==== Extracted data
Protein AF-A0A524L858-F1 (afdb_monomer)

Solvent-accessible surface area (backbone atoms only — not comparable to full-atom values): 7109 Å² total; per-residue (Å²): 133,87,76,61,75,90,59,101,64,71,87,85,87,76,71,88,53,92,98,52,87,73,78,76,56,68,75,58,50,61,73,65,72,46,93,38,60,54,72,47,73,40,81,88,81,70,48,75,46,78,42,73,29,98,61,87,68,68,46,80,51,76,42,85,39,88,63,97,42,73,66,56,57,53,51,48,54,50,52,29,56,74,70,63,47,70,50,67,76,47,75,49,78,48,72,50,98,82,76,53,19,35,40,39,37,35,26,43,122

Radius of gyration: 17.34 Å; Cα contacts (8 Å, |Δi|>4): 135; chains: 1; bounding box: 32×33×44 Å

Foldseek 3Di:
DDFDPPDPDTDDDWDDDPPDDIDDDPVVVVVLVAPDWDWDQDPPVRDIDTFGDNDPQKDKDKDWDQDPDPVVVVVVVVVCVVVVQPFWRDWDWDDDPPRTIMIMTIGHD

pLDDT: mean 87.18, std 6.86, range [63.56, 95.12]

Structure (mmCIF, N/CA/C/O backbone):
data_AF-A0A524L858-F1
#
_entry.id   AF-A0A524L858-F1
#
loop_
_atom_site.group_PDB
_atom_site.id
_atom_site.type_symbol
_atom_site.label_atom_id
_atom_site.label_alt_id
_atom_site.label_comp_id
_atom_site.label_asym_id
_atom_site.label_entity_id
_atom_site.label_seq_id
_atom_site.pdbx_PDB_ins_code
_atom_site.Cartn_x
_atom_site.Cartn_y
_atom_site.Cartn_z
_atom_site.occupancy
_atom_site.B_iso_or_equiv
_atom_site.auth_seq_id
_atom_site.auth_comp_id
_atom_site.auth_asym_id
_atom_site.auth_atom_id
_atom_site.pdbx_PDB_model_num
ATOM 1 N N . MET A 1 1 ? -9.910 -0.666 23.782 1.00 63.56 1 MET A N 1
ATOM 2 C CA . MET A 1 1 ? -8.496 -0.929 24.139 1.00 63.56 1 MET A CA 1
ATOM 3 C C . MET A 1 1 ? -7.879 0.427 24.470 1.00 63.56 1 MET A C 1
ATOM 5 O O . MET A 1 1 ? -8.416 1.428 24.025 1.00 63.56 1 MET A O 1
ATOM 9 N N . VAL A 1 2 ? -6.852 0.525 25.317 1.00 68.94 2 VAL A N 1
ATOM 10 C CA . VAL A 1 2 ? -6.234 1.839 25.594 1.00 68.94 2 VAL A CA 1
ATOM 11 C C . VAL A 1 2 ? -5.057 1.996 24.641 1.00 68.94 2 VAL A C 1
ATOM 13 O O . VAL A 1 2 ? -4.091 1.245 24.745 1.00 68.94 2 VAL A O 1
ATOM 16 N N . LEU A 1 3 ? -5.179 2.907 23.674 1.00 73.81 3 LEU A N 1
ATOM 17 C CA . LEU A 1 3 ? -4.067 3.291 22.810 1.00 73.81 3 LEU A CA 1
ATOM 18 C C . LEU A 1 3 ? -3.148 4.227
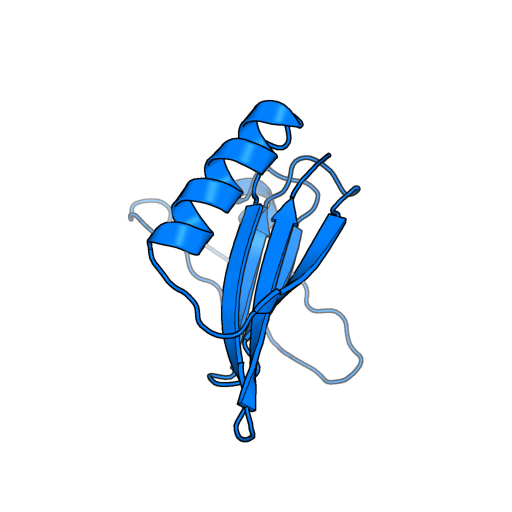 23.593 1.00 73.81 3 LEU A C 1
ATOM 20 O O . LEU A 1 3 ? -3.603 5.256 24.089 1.00 73.81 3 LEU A O 1
ATOM 24 N N . ASP A 1 4 ? -1.871 3.867 23.692 1.00 76.94 4 ASP A N 1
ATOM 25 C CA . ASP A 1 4 ? -0.838 4.805 24.117 1.00 76.94 4 ASP A CA 1
ATOM 26 C C . ASP A 1 4 ? -0.612 5.828 22.996 1.00 76.94 4 ASP A C 1
ATOM 28 O O . ASP A 1 4 ? -0.350 5.456 21.844 1.00 76.94 4 ASP A O 1
ATOM 32 N N . LYS A 1 5 ? -0.777 7.107 23.342 1.00 78.12 5 LYS A N 1
ATOM 33 C CA . LYS A 1 5 ? -0.651 8.256 22.438 1.00 78.12 5 LYS A CA 1
ATOM 34 C C . LYS A 1 5 ? 0.495 9.193 22.828 1.00 78.12 5 LYS A C 1
ATOM 36 O O . LYS A 1 5 ? 0.643 10.239 22.205 1.00 78.12 5 LYS A O 1
ATOM 41 N N . GLU A 1 6 ? 1.287 8.862 23.852 1.00 80.62 6 GLU A N 1
ATOM 42 C CA . GLU A 1 6 ? 2.416 9.706 24.275 1.00 80.62 6 GLU A CA 1
ATOM 43 C C . GLU A 1 6 ? 3.670 9.478 23.412 1.00 80.62 6 GLU A C 1
ATOM 45 O O . GLU A 1 6 ? 4.536 10.349 23.319 1.00 80.62 6 GLU A O 1
ATOM 50 N N . GLY A 1 7 ? 3.768 8.318 22.753 1.00 82.56 7 GLY A N 1
ATOM 51 C CA . GLY A 1 7 ? 4.878 7.950 21.874 1.00 82.56 7 GLY A CA 1
ATOM 52 C C . GLY A 1 7 ? 4.688 8.323 20.398 1.00 82.56 7 GLY A C 1
ATOM 53 O O . GLY A 1 7 ? 3.618 8.718 19.950 1.00 82.56 7 GLY A O 1
ATOM 54 N N . ALA A 1 8 ? 5.741 8.119 19.596 1.00 86.00 8 ALA A N 1
ATOM 55 C CA . ALA A 1 8 ? 5.717 8.348 18.144 1.00 86.00 8 ALA A CA 1
ATOM 56 C C . ALA A 1 8 ? 4.867 7.326 17.359 1.00 86.00 8 ALA A C 1
ATOM 58 O O . ALA A 1 8 ? 4.711 7.455 16.146 1.00 86.00 8 ALA A O 1
ATOM 59 N N . THR A 1 9 ? 4.371 6.277 18.021 1.00 88.81 9 THR A N 1
ATOM 60 C CA . THR A 1 9 ? 3.648 5.170 17.390 1.00 88.81 9 THR A CA 1
ATOM 61 C C . THR A 1 9 ? 2.572 4.623 18.314 1.00 88.81 9 THR A C 1
ATOM 63 O O . THR A 1 9 ? 2.851 4.372 19.486 1.00 88.81 9 THR A O 1
ATOM 66 N N . SER A 1 10 ? 1.410 4.299 17.755 1.00 88.44 10 SER A N 1
ATOM 67 C CA . SER A 1 10 ? 0.410 3.440 18.393 1.00 88.44 10 SER A CA 1
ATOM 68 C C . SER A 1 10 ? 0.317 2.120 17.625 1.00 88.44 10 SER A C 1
========
Copy out every line from the material above in which the word "backbone" appears.

Solvent-accessible surface area (backbone atoms only — not comparable to full-atom values): 7109 Å² total; per-residue (Å²): 133,87,76,61,75,90,59,101,64,71,87,85,87,76,71,88,53,92,98,52,87,73,78,76,56,68,75,58,50,61,73,65,72,46,93,38,60,54,72,47,73,40,81,88,81,70,48,75,46,78,42,73,29,98,61,87,68,68,46,80,51,76,42,85,39,88,63,97,42,73,66,56,57,53,51,48,54,50,52,29,56,74,70,63,47,70,50,67,76,47,75,49,78,48,72,50,98,82,76,53,19,35,40,39,37,35,26,43,122
Structure (mmCIF, N/CA/C/O backbone):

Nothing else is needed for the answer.